Barakat Nahla H, Bradley Andrew P, Barakat Mohamed Nabil H
Department of Applied Information Technology, German University of Technology in Oman, Muscat 130, Oman.
IEEE Trans Inf Technol Biomed. 2010 Jul;14(4):1114-20. doi: 10.1109/TITB.2009.2039485. Epub 2010 Jan 12.
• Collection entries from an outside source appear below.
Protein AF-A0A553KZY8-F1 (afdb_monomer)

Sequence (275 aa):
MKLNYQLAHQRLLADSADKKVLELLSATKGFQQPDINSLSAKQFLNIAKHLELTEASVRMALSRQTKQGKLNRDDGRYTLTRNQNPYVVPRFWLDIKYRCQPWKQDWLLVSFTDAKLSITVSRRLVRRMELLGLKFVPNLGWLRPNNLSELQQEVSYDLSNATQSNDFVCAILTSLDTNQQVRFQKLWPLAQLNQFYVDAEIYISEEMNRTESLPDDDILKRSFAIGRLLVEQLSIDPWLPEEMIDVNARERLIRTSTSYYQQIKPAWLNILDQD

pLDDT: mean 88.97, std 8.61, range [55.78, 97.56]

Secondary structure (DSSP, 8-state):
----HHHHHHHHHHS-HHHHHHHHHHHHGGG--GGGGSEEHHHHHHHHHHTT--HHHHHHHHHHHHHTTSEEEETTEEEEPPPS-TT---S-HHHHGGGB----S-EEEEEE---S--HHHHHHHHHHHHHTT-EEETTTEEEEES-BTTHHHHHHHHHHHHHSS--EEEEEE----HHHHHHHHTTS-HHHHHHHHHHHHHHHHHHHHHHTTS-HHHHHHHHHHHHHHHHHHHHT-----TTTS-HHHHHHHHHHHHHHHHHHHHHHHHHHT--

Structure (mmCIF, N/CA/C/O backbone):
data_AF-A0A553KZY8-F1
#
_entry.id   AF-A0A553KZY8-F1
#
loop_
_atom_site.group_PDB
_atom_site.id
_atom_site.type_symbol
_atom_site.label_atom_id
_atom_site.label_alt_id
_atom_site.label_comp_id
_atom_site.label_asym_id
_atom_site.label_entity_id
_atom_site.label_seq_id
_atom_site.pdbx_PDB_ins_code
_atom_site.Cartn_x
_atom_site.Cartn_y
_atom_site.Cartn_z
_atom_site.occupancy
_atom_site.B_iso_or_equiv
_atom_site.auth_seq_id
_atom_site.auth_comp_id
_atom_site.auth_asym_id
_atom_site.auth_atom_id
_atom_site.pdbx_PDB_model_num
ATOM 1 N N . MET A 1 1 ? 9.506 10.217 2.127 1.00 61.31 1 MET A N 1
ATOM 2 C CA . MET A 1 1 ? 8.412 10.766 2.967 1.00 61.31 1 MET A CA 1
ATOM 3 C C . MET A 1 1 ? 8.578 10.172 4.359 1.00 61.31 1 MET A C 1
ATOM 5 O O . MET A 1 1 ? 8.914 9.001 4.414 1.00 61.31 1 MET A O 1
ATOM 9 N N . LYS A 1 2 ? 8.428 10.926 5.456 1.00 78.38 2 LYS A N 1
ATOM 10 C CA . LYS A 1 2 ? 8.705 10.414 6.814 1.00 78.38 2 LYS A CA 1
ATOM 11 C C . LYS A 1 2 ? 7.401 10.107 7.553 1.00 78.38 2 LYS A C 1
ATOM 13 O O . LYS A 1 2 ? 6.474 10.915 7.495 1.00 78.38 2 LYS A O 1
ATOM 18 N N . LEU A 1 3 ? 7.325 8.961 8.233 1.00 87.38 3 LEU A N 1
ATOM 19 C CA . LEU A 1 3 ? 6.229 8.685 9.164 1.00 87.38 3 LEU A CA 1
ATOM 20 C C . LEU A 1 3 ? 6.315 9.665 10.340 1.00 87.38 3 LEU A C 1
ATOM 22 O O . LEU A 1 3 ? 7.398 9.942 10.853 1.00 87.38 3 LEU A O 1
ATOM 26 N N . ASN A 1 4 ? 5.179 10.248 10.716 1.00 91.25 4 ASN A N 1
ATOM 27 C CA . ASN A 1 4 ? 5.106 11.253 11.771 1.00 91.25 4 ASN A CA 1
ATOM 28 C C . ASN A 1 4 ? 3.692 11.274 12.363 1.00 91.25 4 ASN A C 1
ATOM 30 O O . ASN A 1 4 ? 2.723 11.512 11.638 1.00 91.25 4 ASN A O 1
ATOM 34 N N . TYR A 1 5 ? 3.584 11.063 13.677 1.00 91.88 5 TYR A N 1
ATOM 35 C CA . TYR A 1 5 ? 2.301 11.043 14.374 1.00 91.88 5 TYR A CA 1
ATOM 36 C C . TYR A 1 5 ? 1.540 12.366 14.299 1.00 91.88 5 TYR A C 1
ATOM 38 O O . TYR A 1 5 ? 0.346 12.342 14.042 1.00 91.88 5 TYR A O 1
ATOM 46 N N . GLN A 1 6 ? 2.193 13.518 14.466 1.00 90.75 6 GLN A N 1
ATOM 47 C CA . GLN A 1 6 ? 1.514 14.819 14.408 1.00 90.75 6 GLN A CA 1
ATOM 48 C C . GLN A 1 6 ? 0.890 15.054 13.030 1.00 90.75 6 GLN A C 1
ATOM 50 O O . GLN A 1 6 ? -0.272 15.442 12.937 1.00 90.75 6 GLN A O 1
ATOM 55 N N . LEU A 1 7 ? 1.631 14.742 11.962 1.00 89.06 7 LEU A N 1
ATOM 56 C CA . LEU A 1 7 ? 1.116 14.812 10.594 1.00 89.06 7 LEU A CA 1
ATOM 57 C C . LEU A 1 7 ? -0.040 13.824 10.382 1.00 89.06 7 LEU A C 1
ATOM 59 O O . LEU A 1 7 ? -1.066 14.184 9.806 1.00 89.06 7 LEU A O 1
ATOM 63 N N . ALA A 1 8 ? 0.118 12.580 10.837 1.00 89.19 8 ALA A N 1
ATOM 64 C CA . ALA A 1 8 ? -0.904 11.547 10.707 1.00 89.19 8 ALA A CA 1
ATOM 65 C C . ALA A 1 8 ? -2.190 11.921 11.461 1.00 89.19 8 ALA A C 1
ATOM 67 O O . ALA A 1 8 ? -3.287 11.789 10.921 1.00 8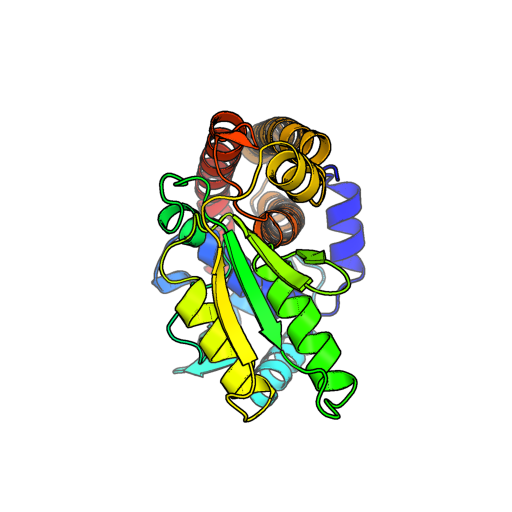9.19 8 ALA A O 1
ATOM 68 N N . HIS A 1 9 ? -2.048 12.451 12.673 1.00 90.31 9 HIS A N 1
ATOM 69 C CA . HIS A 1 9 ? -3.138 12.921 13.514 1.00 90.31 9 HIS A CA 1
ATOM 70 C C . HIS A 1 9 ? -3.841 14.134 12.895 1.00 90.31 9 HIS A C 1
ATOM 72 O O . HIS A 1 9 ? -5.059 14.138 12.766 1.00 90.31 9 HIS A O 1
ATOM 78 N N . GLN A 1 10 ? -3.096 15.129 12.405 1.00 89.81 10 GLN A N 1
ATOM 79 C CA . GLN A 1 10 ? -3.681 16.285 11.721 1.00 89.81 10 GLN A CA 1
ATOM 80 C C . GLN A 1 10 ? -4.483 15.868 10.479 1.00 89.81 10 GLN A C 1
ATOM 82 O O . GLN A 1 10 ? -5.581 16.375 10.249 1.00 89.81 10 GLN A O 1
ATOM 87 N N . ARG A 1 11 ? -3.966 14.919 9.686 1.00 87.44 11 ARG A N 1
ATOM 88 C CA . ARG A 1 11 ? -4.702 14.365 8.539 1.00 87.44 11 ARG A CA 1
ATOM 89 C C . ARG A 1 11 ? -5.957 13.626 8.989 1.00 87.44 11 ARG A C 1
ATOM 91 O O . ARG A 1 11 ? -7.013 13.849 8.409 1.00 87.44 11 ARG A O 1
ATOM 98 N N . LEU A 1 12 ? -5.858 12.820 10.048 1.00 86.44 12 LEU A N 1
ATOM 99 C CA . LEU A 1 12 ? -7.002 12.137 10.645 1.00 86.44 12 LEU A CA 1
ATOM 100 C C . LEU A 1 12 ? -8.098 13.124 11.060 1.00 86.44 12 LEU A C 1
ATOM 102 O O . LEU A 1 12 ? -9.259 12.873 10.763 1.00 86.44 12 LEU A O 1
ATOM 106 N N . LEU A 1 13 ? -7.762 14.254 11.678 1.00 87.00 13 LEU A N 1
ATOM 107 C CA . LEU A 1 13 ? -8.747 15.278 12.044 1.00 87.00 13 LEU A CA 1
ATOM 108 C C . LEU A 1 13 ? -9.434 15.909 10.821 1.00 87.00 13 LEU A C 1
ATOM 110 O O . LEU A 1 13 ? -10.630 16.183 10.864 1.00 87.00 13 LEU A O 1
ATOM 114 N N . ALA A 1 14 ? -8.704 16.093 9.719 1.00 88.12 14 ALA A N 1
ATOM 115 C CA . ALA A 1 14 ? -9.228 16.690 8.489 1.00 88.12 14 ALA A CA 1
ATOM 116 C C . ALA A 1 14 ? -10.047 15.722 7.609 1.00 88.12 14 ALA A C 1
ATOM 118 O O . ALA A 1 14 ? -10.756 16.157 6.699 1.00 88.12 14 ALA A O 1
ATOM 119 N N . ASP A 1 15 ? -9.936 14.410 7.831 1.00 86.50 15 ASP A N 1
ATOM 120 C CA . ASP A 1 15 ? -10.603 13.407 7.005 1.00 86.50 15 ASP A CA 1
ATOM 121 C C . ASP A 1 15 ? -12.103 13.291 7.301 1.00 86.50 15 ASP A C 1
ATOM 123 O O . ASP A 1 15 ? -12.557 13.316 8.447 1.00 86.50 15 ASP A O 1
ATOM 127 N N . SER A 1 16 ? -12.884 13.059 6.245 1.00 89.00 16 SER A N 1
ATOM 128 C CA . SER A 1 16 ? -14.317 12.806 6.373 1.00 89.00 16 SER A CA 1
ATOM 129 C C . SER A 1 16 ? -14.608 11.464 7.056 1.00 89.00 16 SER A C 1
ATOM 131 O O . SER A 1 16 ? -13.838 10.504 6.949 1.00 89.00 16 SER A O 1
ATOM 133 N N . ALA A 1 17 ? -15.781 11.360 7.688 1.00 88.12 17 ALA A N 1
ATOM 134 C CA . ALA A 1 17 ? -16.273 10.102 8.257 1.00 88.12 17 ALA A CA 1
ATOM 135 C C . ALA A 1 17 ? -16.324 8.970 7.213 1.00 88.12 17 ALA A C 1
ATOM 137 O O . ALA A 1 17 ? -15.941 7.841 7.505 1.00 88.12 17 ALA A O 1
ATOM 138 N N . ASP A 1 18 ? -16.705 9.299 5.972 1.00 88.06 18 ASP A N 1
ATOM 139 C CA . ASP A 1 18 ? -16.687 8.389 4.819 1.00 88.06 18 ASP A CA 1
ATOM 140 C C . ASP A 1 18 ? -15.323 7.709 4.633 1.00 88.06 18 ASP A C 1
ATOM 142 O O . ASP A 1 18 ? -15.245 6.498 4.426 1.00 88.06 18 ASP A O 1
ATOM 146 N N . LYS A 1 19 ? -14.241 8.491 4.702 1.00 87.25 19 LYS A N 1
ATOM 147 C CA . LYS A 1 19 ? -12.884 7.990 4.494 1.00 87.25 19 LYS A CA 1
ATOM 148 C C . LYS A 1 19 ? -12.415 7.154 5.688 1.00 87.25 19 LYS A C 1
ATOM 150 O O . LYS A 1 19 ? -11.964 6.027 5.490 1.00 87.25 19 LYS A O 1
ATOM 155 N N . LYS A 1 20 ? -12.624 7.658 6.909 1.00 88.62 20 LYS A N 1
ATOM 156 C CA . LYS A 1 20 ? -12.259 6.962 8.153 1.00 88.62 20 LYS A CA 1
ATOM 157 C C . LYS A 1 20 ? -12.930 5.587 8.267 1.00 88.62 20 LYS A C 1
ATOM 159 O O . LYS A 1 20 ? -12.263 4.624 8.623 1.00 88.62 20 LYS A O 1
ATOM 164 N N . VAL A 1 21 ? -14.214 5.466 7.910 1.00 88.75 21 VAL A N 1
ATOM 165 C CA . VAL A 1 21 ? -14.952 4.186 7.934 1.00 88.75 21 VAL A CA 1
ATOM 166 C C . VAL A 1 21 ? -14.322 3.139 7.006 1.00 88.75 21 VAL A C 1
ATOM 168 O O . VAL A 1 21 ? -14.156 1.988 7.408 1.00 88.75 21 VAL A O 1
ATOM 171 N N . LEU A 1 22 ? -13.937 3.523 5.784 1.00 86.94 22 LEU A N 1
ATOM 172 C CA . LEU A 1 22 ? -13.276 2.606 4.846 1.00 86.94 22 LEU A CA 1
ATOM 173 C C . LEU A 1 22 ? -11.900 2.167 5.356 1.00 86.94 22 LEU A C 1
ATOM 175 O O . LEU A 1 22 ? -11.530 0.998 5.254 1.00 86.94 22 LEU A O 1
ATOM 179 N N . GLU A 1 23 ? -11.132 3.102 5.903 1.00 86.00 23 GLU A N 1
ATOM 180 C CA . GLU A 1 23 ? -9.778 2.825 6.377 1.00 86.00 23 GLU A CA 1
ATOM 181 C C . GLU A 1 23 ? -9.754 2.019 7.668 1.00 86.00 23 GLU A C 1
ATOM 183 O O . GLU A 1 23 ? -8.801 1.286 7.890 1.00 86.00 23 GLU A O 1
ATOM 188 N N . LEU A 1 24 ? -10.799 2.096 8.487 1.00 86.69 24 LEU A N 1
ATOM 189 C CA . LEU A 1 24 ? -10.951 1.280 9.689 1.00 86.69 24 LEU A CA 1
ATOM 190 C C . LEU A 1 24 ? -11.107 -0.207 9.333 1.00 86.69 24 LEU A C 1
ATOM 192 O O . LEU A 1 24 ? -10.422 -1.055 9.906 1.00 86.69 24 LEU A O 1
ATOM 196 N N . LEU A 1 25 ? -11.905 -0.531 8.311 1.00 84.38 25 LEU A N 1
ATOM 197 C CA . LEU A 1 25 ? -11.961 -1.897 7.767 1.00 84.38 25 LEU A CA 1
ATOM 198 C C . LEU A 1 25 ? -10.642 -2.317 7.101 1.00 84.38 25 LEU A C 1
ATOM 200 O O . LEU A 1 25 ? -10.249 -3.478 7.155 1.00 84.38 25 LEU A O 1
ATOM 204 N N . SER A 1 26 ? -9.927 -1.376 6.482 1.00 80.94 26 SER A N 1
ATOM 205 C CA . SER A 1 26 ? -8.594 -1.653 5.934 1.00 80.94 26 SER A CA 1
ATOM 206 C C . SER A 1 26 ? -7.559 -1.925 7.037 1.00 80.94 26 SER A C 1
ATOM 208 O O . SER A 1 26 ? -6.722 -2.810 6.892 1.00 80.94 26 SER A O 1
ATOM 210 N N . ALA A 1 27 ? -7.612 -1.186 8.148 1.00 79.12 27 ALA A N 1
ATOM 211 C CA . ALA A 1 27 ? -6.685 -1.304 9.271 1.00 79.12 27 ALA A CA 1
ATOM 212 C C . ALA A 1 27 ? -6.875 -2.620 10.035 1.00 79.12 27 ALA A C 1
ATOM 214 O O . ALA A 1 27 ? -5.896 -3.288 10.359 1.00 79.12 27 ALA A O 1
ATOM 215 N N . THR A 1 28 ? -8.126 -3.034 10.250 1.00 77.44 28 THR A N 1
ATOM 216 C CA . THR A 1 28 ? -8.461 -4.308 10.913 1.00 77.44 28 THR A CA 1
ATOM 217 C C . THR A 1 28 ? -7.976 -5.531 10.142 1.00 77.44 28 THR A C 1
ATOM 219 O O . THR A 1 28 ? -7.612 -6.540 10.746 1.00 77.44 28 THR A O 1
ATOM 222 N N . LYS A 1 29 ? -7.831 -5.417 8.818 1.00 74.25 29 LYS A N 1
ATOM 223 C CA . LYS A 1 29 ? -7.175 -6.441 8.005 1.00 74.25 29 LYS A CA 1
ATOM 224 C C . LYS A 1 29 ? -5.716 -6.692 8.408 1.00 74.25 29 LYS A C 1
ATOM 226 O O . LYS A 1 29 ? -5.228 -7.817 8.286 1.00 74.25 29 LYS A O 1
ATOM 231 N N . GLY A 1 30 ? -5.027 -5.677 8.934 1.00 71.00 30 GLY A N 1
ATOM 232 C CA . GLY A 1 30 ? -3.665 -5.798 9.457 1.00 71.00 30 GLY A CA 1
ATOM 233 C C . GLY A 1 30 ? -3.533 -6.773 10.628 1.00 71.00 30 GLY A C 1
ATOM 234 O O . GLY A 1 30 ? -2.453 -7.316 10.839 1.00 71.00 30 GLY A O 1
ATOM 235 N N . PHE A 1 31 ? -4.628 -7.077 11.333 1.00 76.38 31 PHE A N 1
ATOM 236 C CA . PHE A 1 31 ? -4.645 -8.082 12.401 1.00 76.38 31 PHE A CA 1
ATOM 237 C C . PHE A 1 31 ? -4.656 -9.524 11.891 1.00 76.38 31 PHE A C 1
ATOM 239 O O . PHE A 1 31 ? -4.496 -10.449 12.691 1.00 76.38 31 PHE A O 1
ATOM 246 N N . GLN A 1 32 ? -4.836 -9.715 10.576 1.00 68.75 32 GLN A N 1
ATOM 247 C CA . GLN A 1 32 ? -4.846 -11.014 9.902 1.00 68.75 32 GLN A CA 1
ATOM 248 C C . GLN A 1 32 ? -5.819 -12.021 10.540 1.00 68.75 32 GLN A C 1
ATOM 250 O O . GLN A 1 32 ? -5.549 -13.220 10.572 1.00 68.75 32 GLN A O 1
ATOM 255 N N . GLN A 1 33 ? -6.958 -11.541 11.050 1.00 69.62 33 GLN A N 1
ATOM 256 C CA . GLN A 1 33 ? -8.022 -12.386 11.589 1.00 69.62 33 GLN A CA 1
ATOM 257 C C . GLN A 1 33 ? -9.261 -12.334 10.691 1.00 69.62 33 GLN A C 1
ATOM 259 O O . GLN A 1 33 ? -9.753 -11.237 10.418 1.00 69.62 33 GLN A O 1
ATOM 264 N N . PRO A 1 34 ? -9.784 -13.493 10.240 1.00 63.12 34 PRO A N 1
ATOM 265 C CA . PRO A 1 34 ? -10.957 -13.551 9.370 1.00 63.12 34 PRO A CA 1
ATOM 266 C C . PRO A 1 34 ? -12.163 -12.793 9.935 1.00 63.12 34 PRO A C 1
ATOM 268 O O . PRO A 1 34 ? -12.806 -12.039 9.205 1.00 63.12 34 PRO A O 1
ATOM 271 N N . ASP A 1 35 ? -12.401 -12.918 11.242 1.00 62.44 35 ASP A N 1
ATOM 272 C CA . ASP A 1 35 ? -13.599 -12.392 11.905 1.00 62.44 35 ASP A CA 1
ATOM 273 C C . ASP A 1 35 ? -13.610 -10.857 12.028 1.00 62.44 35 ASP A C 1
ATOM 275 O O . ASP A 1 35 ? -14.680 -10.247 12.082 1.00 62.44 35 ASP A O 1
ATOM 279 N N . ILE A 1 36 ? -12.433 -10.214 11.984 1.00 69.38 36 ILE A N 1
ATOM 280 C CA . ILE A 1 36 ? -12.276 -8.748 12.100 1.00 69.38 36 ILE A CA 1
ATOM 281 C C . ILE A 1 36 ? -12.229 -8.062 10.727 1.00 69.38 36 ILE A C 1
ATOM 283 O O . ILE A 1 36 ? -12.314 -6.843 10.626 1.00 69.38 36 ILE A O 1
ATOM 287 N N . ASN A 1 37 ? -12.187 -8.824 9.630 1.00 73.25 37 ASN A N 1
ATOM 288 C CA . ASN A 1 37 ? -12.334 -8.251 8.285 1.00 73.25 37 ASN A CA 1
ATOM 289 C C . ASN A 1 37 ? -13.766 -7.753 8.003 1.00 73.25 37 ASN A C 1
ATOM 291 O O . ASN A 1 37 ? -14.035 -7.181 6.943 1.00 73.25 37 ASN A O 1
ATOM 295 N N . SER A 1 38 ? -14.685 -7.988 8.941 1.00 86.69 38 SER A N 1
ATOM 296 C CA . SER A 1 38 ? -16.048 -7.477 8.959 1.00 86.69 38 SER A CA 1
ATOM 297 C C . SER A 1 38 ? -16.322 -6.827 10.309 1.00 86.69 38 SER A C 1
ATOM 299 O O . SER A 1 38 ? -15.850 -7.327 11.326 1.00 86.69 38 SER A O 1
ATOM 301 N N . LEU A 1 39 ? -17.102 -5.748 10.345 1.00 89.94 39 LEU A N 1
ATOM 302 C CA . LEU A 1 39 ? -17.461 -5.074 11.597 1.00 89.94 39 LEU A CA 1
ATOM 303 C C . LEU A 1 39 ? -18.957 -4.799 11.667 1.00 89.94 39 LEU A C 1
ATOM 305 O O . LEU A 1 39 ? -19.567 -4.391 10.679 1.00 89.94 39 LEU A O 1
ATOM 309 N N . SER A 1 40 ? -19.555 -4.993 12.839 1.00 92.19 40 SER A N 1
ATOM 310 C CA . SER A 1 40 ? -20.943 -4.595 13.085 1.00 92.19 40 SER A CA 1
ATOM 311 C C . SER A 1 40 ? -21.071 -3.075 13.220 1.00 92.19 40 SER A C 1
ATOM 313 O O . SER A 1 40 ? -20.104 -2.371 13.520 1.00 92.19 40 SER A O 1
ATOM 315 N N . ALA A 1 41 ? -22.288 -2.544 13.066 1.00 91.38 41 ALA A N 1
ATOM 316 C CA . ALA A 1 41 ? -22.541 -1.131 13.359 1.00 91.38 41 ALA A CA 1
ATOM 317 C C . ALA A 1 41 ? -22.139 -0.756 14.800 1.00 91.38 41 ALA A C 1
ATOM 319 O O . ALA A 1 41 ? -21.591 0.323 15.000 1.00 91.38 41 ALA A O 1
ATOM 320 N N . LYS A 1 42 ? -22.359 -1.646 15.784 1.00 92.25 42 LYS A N 1
ATOM 321 C CA . LYS A 1 42 ? -21.952 -1.433 17.185 1.00 92.25 42 LYS A CA 1
ATOM 322 C C . LYS A 1 42 ? -20.436 -1.249 17.291 1.00 92.25 42 LYS A C 1
ATOM 324 O O . LYS A 1 42 ? -19.985 -0.259 17.851 1.00 92.25 42 LYS A O 1
ATOM 329 N N . GLN A 1 43 ? -19.667 -2.137 16.665 1.00 92.75 43 GLN A N 1
ATOM 330 C CA . GLN A 1 43 ? -18.202 -2.082 16.654 1.00 92.75 43 GLN A CA 1
ATOM 331 C C . GLN A 1 43 ? -17.665 -0.782 16.034 1.00 92.75 43 GLN A C 1
ATOM 333 O O . GLN A 1 43 ? -16.753 -0.163 16.582 1.00 92.75 43 GLN A O 1
ATOM 338 N N . PHE A 1 44 ? -18.269 -0.305 14.937 1.00 91.44 44 PHE A N 1
ATOM 339 C CA . PHE A 1 44 ? -17.931 1.013 14.387 1.00 91.44 44 PHE A CA 1
ATOM 340 C C . PHE A 1 44 ? -18.200 2.147 15.373 1.00 91.44 44 PHE A C 1
ATOM 342 O O . PHE A 1 44 ? -17.392 3.066 15.468 1.00 91.44 44 PHE A O 1
ATOM 349 N N . LEU A 1 45 ? -19.330 2.106 16.081 1.00 91.94 45 LEU A N 1
ATOM 350 C CA . LEU A 1 45 ? -19.699 3.143 17.042 1.00 91.94 45 LEU A CA 1
ATOM 351 C C . LEU A 1 45 ? -18.800 3.137 18.275 1.00 91.94 45 LEU A C 1
ATOM 353 O O . LEU A 1 45 ? -18.464 4.212 18.761 1.00 91.94 45 LEU A O 1
ATOM 357 N N . ASN A 1 46 ? -18.369 1.963 18.735 1.00 92.50 46 ASN A N 1
ATOM 358 C CA . ASN A 1 46 ? -17.397 1.854 19.816 1.00 92.50 46 ASN A CA 1
ATOM 359 C C . ASN A 1 46 ? -16.093 2.555 19.438 1.00 92.50 46 ASN A C 1
ATOM 361 O O . ASN A 1 46 ? -15.693 3.486 20.126 1.00 92.50 46 ASN A O 1
ATOM 365 N N . ILE A 1 47 ? -15.511 2.237 18.278 1.00 90.31 47 ILE A N 1
ATOM 366 C CA . ILE A 1 47 ? -14.293 2.913 17.806 1.00 90.31 47 ILE A CA 1
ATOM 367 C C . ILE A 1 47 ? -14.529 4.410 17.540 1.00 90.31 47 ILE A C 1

Diabetes mellitus is a chronic disease and a major public health challenge worldwide. According to the International Diabetes Federation, there are currently 246 million diabetic people worldwide, and this number is expected to rise to 380 million by 2025. Furthermore, 3.8 million deaths are attributable to diabetes complications each year. It has been shown that 80% of type 2 diabetes complications can be prevented or delayed by early identification of people at risk. In this context, several data mining and machine learning methods have been used for the diagnosis, prognosis, and management of diabetes. In this paper, we propose utilizing support vector machines (SVMs) for the diagnosis of diabetes. In particular, we use an additional explanation module, which turns the "black box" model of an SVM into an intelligible representation of the SVM's diagnostic (classification) decision. Results on a real-life diabetes dataset show that intelligible SVMs provide a promising tool for the prediction of diabetes, where a comprehensible ruleset have been generated, with prediction accuracy of 94%, sensitivity of 93%, and specificity of 94%. Furthermore, the extracted rules are medically sound and agree with the outcome of relevant medical studies.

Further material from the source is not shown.